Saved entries
• • • • •
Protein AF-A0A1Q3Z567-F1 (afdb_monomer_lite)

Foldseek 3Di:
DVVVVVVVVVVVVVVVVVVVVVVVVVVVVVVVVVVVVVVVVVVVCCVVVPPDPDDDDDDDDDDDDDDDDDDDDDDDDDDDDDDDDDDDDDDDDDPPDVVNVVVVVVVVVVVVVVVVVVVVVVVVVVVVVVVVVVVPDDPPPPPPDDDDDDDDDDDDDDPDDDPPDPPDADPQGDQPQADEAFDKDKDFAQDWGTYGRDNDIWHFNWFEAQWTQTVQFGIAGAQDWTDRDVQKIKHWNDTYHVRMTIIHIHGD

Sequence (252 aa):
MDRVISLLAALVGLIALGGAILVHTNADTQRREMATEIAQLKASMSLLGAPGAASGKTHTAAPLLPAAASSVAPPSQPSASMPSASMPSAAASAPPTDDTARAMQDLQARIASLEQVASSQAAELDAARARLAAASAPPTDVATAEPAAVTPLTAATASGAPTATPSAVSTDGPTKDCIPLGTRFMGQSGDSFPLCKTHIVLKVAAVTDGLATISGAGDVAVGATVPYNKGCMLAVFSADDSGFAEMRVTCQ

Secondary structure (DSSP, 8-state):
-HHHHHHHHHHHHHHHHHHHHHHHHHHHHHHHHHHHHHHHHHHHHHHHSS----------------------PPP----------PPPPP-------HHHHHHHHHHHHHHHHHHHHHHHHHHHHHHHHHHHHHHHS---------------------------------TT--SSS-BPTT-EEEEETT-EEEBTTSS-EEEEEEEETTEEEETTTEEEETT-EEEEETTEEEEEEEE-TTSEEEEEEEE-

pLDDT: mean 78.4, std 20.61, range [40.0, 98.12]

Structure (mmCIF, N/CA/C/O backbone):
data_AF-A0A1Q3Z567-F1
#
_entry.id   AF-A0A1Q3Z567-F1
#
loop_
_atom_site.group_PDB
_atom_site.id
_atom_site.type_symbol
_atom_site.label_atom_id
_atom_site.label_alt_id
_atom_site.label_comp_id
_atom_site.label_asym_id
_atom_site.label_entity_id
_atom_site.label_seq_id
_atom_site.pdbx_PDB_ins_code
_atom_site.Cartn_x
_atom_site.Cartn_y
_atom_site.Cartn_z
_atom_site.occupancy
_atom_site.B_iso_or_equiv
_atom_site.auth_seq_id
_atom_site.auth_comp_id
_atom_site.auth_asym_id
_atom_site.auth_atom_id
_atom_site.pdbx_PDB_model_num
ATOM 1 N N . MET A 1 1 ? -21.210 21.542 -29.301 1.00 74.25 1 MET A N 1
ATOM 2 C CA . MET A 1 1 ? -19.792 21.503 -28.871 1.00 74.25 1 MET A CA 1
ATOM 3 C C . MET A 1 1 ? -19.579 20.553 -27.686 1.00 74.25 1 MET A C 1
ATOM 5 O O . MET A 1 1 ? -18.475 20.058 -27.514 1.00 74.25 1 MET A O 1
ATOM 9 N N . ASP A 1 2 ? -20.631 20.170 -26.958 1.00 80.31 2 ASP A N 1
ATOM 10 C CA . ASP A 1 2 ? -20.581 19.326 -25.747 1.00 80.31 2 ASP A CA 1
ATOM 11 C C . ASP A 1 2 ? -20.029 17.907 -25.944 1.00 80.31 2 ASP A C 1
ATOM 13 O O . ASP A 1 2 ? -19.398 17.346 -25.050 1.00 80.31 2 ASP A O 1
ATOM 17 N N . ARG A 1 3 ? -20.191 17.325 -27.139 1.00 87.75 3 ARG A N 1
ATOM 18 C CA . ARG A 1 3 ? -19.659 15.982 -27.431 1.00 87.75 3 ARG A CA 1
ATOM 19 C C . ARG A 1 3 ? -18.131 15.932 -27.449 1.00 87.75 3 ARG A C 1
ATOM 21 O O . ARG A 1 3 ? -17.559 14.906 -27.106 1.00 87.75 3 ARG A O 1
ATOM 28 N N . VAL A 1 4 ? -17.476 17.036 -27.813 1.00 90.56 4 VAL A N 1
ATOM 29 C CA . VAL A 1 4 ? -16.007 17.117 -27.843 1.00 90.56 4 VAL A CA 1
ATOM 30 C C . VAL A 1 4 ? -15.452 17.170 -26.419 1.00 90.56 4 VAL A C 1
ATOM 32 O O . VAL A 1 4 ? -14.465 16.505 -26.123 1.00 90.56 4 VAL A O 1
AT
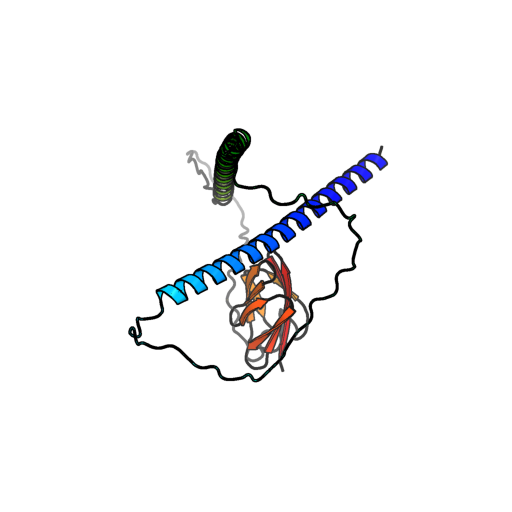OM 35 N N . ILE A 1 5 ? -16.133 17.880 -25.515 1.00 91.94 5 ILE A N 1
ATOM 36 C CA . ILE A 1 5 ? -15.732 17.999 -24.106 1.00 91.94 5 ILE A CA 1
ATOM 37 C C . ILE A 1 5 ? -15.831 16.638 -23.402 1.00 91.94 5 ILE A C 1
ATOM 39 O O . ILE A 1 5 ? -14.900 16.236 -22.707 1.00 91.94 5 ILE A O 1
ATOM 43 N N . SER A 1 6 ? -16.909 15.882 -23.643 1.00 90.00 6 SER A N 1
ATOM 44 C CA . SER A 1 6 ? -17.068 14.533 -23.080 1.00 90.00 6 SER A CA 1
ATOM 45 C C . SER A 1 6 ? -15.996 13.552 -23.582 1.00 90.00 6 SER A C 1
ATOM 47 O O . SER A 1 6 ? -15.500 12.737 -22.806 1.00 90.00 6 SER A O 1
ATOM 49 N N . LEU A 1 7 ? -15.582 13.668 -24.849 1.00 95.00 7 LEU A N 1
ATOM 50 C CA . LEU A 1 7 ? -14.552 12.806 -25.434 1.00 95.00 7 LEU A CA 1
ATOM 51 C C . LEU A 1 7 ? -13.156 13.123 -24.875 1.00 95.00 7 LEU A C 1
ATOM 53 O O . LEU A 1 7 ? -12.402 12.206 -24.554 1.00 95.00 7 LEU A O 1
ATOM 57 N N . LEU A 1 8 ? -12.836 14.407 -24.683 1.00 95.00 8 LEU A N 1
ATOM 58 C CA . LEU A 1 8 ? -11.581 14.826 -24.051 1.00 95.00 8 LEU A CA 1
ATOM 59 C C . LEU A 1 8 ? -11.494 14.362 -22.591 1.00 95.00 8 LEU A C 1
ATOM 61 O O . LEU A 1 8 ? -10.456 13.848 -22.184 1.00 95.00 8 LEU A O 1
ATOM 65 N N . ALA A 1 9 ? -12.582 14.471 -21.823 1.00 94.31 9 ALA A N 1
ATOM 66 C CA . ALA A 1 9 ? -12.614 13.996 -20.439 1.00 94.31 9 ALA A CA 1
ATOM 67 C C . ALA A 1 9 ? -12.362 12.479 -20.341 1.00 94.31 9 ALA A C 1
ATOM 69 O O . ALA A 1 9 ? -11.567 12.034 -19.512 1.00 94.31 9 ALA A O 1
ATOM 70 N N . ALA A 1 10 ? -12.977 11.687 -21.226 1.00 96.56 10 ALA A N 1
ATOM 71 C CA . ALA A 1 10 ? -12.752 10.244 -21.280 1.00 96.56 10 ALA A CA 1
ATOM 72 C C . ALA A 1 10 ? -11.300 9.888 -21.656 1.00 96.56 10 ALA A C 1
ATOM 74 O O . ALA A 1 10 ? -10.713 8.983 -21.065 1.00 96.56 10 ALA A O 1
ATOM 75 N N . LEU A 1 11 ? -10.701 10.620 -22.601 1.00 96.44 11 LEU A N 1
ATOM 76 C CA . LEU A 1 11 ? -9.323 10.392 -23.039 1.00 96.44 11 LEU A CA 1
ATOM 77 C C . LEU A 1 11 ? -8.306 10.696 -21.930 1.00 96.44 11 LEU A C 1
ATOM 79 O O . LEU A 1 11 ? -7.392 9.906 -21.708 1.00 96.44 11 LEU A O 1
ATOM 83 N N . VAL A 1 12 ? -8.497 11.789 -21.187 1.00 95.56 12 VAL A N 1
ATOM 84 C CA . VAL A 1 12 ? -7.654 12.113 -20.023 1.00 95.56 12 VAL A CA 1
ATOM 85 C C . VAL A 1 12 ? -7.780 11.037 -18.940 1.00 95.56 12 VAL A C 1
ATOM 87 O O . VAL A 1 12 ? -6.766 10.603 -18.396 1.00 95.56 12 VAL A O 1
ATOM 90 N N . GLY A 1 13 ? -8.995 10.539 -18.680 1.00 95.00 13 GLY A N 1
ATOM 91 C CA . GLY A 1 13 ? -9.216 9.436 -17.739 1.00 95.00 13 GLY A CA 1
ATOM 92 C C . GLY A 1 13 ? -8.488 8.147 -18.137 1.00 95.00 13 GLY A C 1
ATOM 93 O O . GLY A 1 13 ? -7.898 7.483 -17.288 1.00 95.00 13 GLY A O 1
ATOM 94 N N . LEU A 1 14 ? -8.462 7.817 -19.432 1.00 95.19 14 LEU A N 1
ATOM 95 C CA . LEU A 1 14 ? -7.770 6.627 -19.935 1.00 95.19 14 LEU A CA 1
ATOM 96 C C . LEU A 1 14 ? -6.244 6.762 -19.828 1.00 95.19 14 LEU A C 1
ATOM 98 O O . LEU A 1 14 ? -5.574 5.804 -19.448 1.00 95.19 14 LEU A O 1
ATOM 102 N N . ILE A 1 15 ? -5.692 7.952 -20.090 1.00 93.75 15 ILE A N 1
ATOM 103 C CA . ILE A 1 15 ? -4.257 8.223 -19.905 1.00 93.75 15 ILE A CA 1
ATOM 104 C C . ILE A 1 15 ? -3.869 8.093 -18.426 1.00 93.75 15 ILE A C 1
ATOM 106 O O . ILE A 1 15 ? -2.868 7.448 -18.115 1.00 93.75 15 ILE A O 1
ATOM 110 N N . ALA A 1 16 ? -4.676 8.646 -17.513 1.00 93.31 16 ALA A N 1
ATOM 111 C CA . ALA A 1 16 ? -4.439 8.528 -16.074 1.00 93.31 16 ALA A CA 1
ATOM 112 C C . ALA A 1 16 ? -4.460 7.060 -15.610 1.00 93.31 16 ALA A C 1
ATOM 114 O O . ALA A 1 16 ? -3.570 6.627 -14.878 1.00 93.31 16 ALA A O 1
ATOM 115 N N . LEU A 1 17 ? -5.423 6.272 -16.102 1.00 93.31 17 LEU A N 1
ATOM 116 C CA . LEU A 1 17 ? -5.502 4.838 -15.819 1.00 93.31 17 LEU A CA 1
ATOM 117 C C . LEU A 1 17 ? -4.287 4.073 -16.372 1.00 93.31 17 LEU A C 1
ATOM 119 O O . LEU A 1 17 ? -3.739 3.208 -15.690 1.00 93.31 17 LEU A O 1
ATOM 123 N N . GLY A 1 18 ? -3.831 4.418 -17.579 1.00 92.19 18 GLY A N 1
ATOM 124 C CA . GLY A 1 18 ? -2.625 3.843 -18.176 1.00 92.19 18 GLY A CA 1
ATOM 125 C C . GLY A 1 18 ? -1.368 4.121 -17.348 1.00 92.19 18 GLY A C 1
ATOM 126 O O . GLY A 1 18 ? -0.565 3.215 -17.134 1.00 92.19 18 GLY A O 1
ATOM 127 N N . GLY A 1 19 ? -1.230 5.342 -16.819 1.00 91.69 19 GLY A N 1
ATOM 128 C CA . GLY A 1 19 ? -0.124 5.719 -15.936 1.00 91.69 19 GLY A CA 1
ATOM 129 C C . GLY A 1 19 ? -0.081 4.895 -14.646 1.00 91.69 19 GLY A C 1
ATOM 130 O O . GLY A 1 19 ? 0.981 4.395 -14.279 1.00 91.69 19 GLY A O 1
ATOM 131 N N . ALA A 1 20 ? -1.232 4.681 -14.001 1.00 86.19 20 ALA A N 1
ATOM 132 C CA . ALA A 1 20 ? -1.317 3.896 -12.767 1.00 86.19 20 ALA A CA 1
ATOM 133 C C . ALA A 1 20 ? -0.874 2.433 -12.965 1.00 86.19 20 ALA A C 1
ATOM 135 O O . ALA A 1 20 ? -0.101 1.900 -12.169 1.00 86.19 20 ALA A O 1
ATOM 136 N N . ILE A 1 21 ? -1.297 1.799 -14.066 1.00 87.44 21 ILE A N 1
ATOM 137 C CA . ILE A 1 21 ? -0.906 0.417 -14.395 1.00 87.44 21 ILE A CA 1
ATOM 138 C C . ILE A 1 21 ? 0.606 0.324 -14.665 1.00 87.44 21 ILE A C 1
ATOM 140 O O . ILE A 1 21 ? 1.266 -0.628 -14.240 1.00 87.44 21 ILE A O 1
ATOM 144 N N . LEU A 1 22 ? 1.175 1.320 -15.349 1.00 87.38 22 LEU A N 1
• • • • •
Exercise instructions
Could you restate, word for word, the lines above from the one with "ATOM 44 C CA" to the one with "ATOM 50 C CA", both included?

Written solution
ATOM 44 C CA . SER A 1 6 ? -17.068 14.533 -23.080 1.00 90.00 6 SER A CA 1
ATOM 45 C C . SER A 1 6 ? -15.996 13.552 -23.582 1.00 90.00 6 SER A C 1
ATOM 47 O O . SER A 1 6 ? -15.500 12.737 -22.806 1.00 90.00 6 SER A O 1
ATOM 49 N N . LEU A 1 7 ? -15.582 13.668 -24.849 1.00 95.00 7 LEU A N 1
ATOM 50 C CA . LEU A 1 7 ? -14.552 12.806 -25.434 1.00 95.00 7 LEU A CA 1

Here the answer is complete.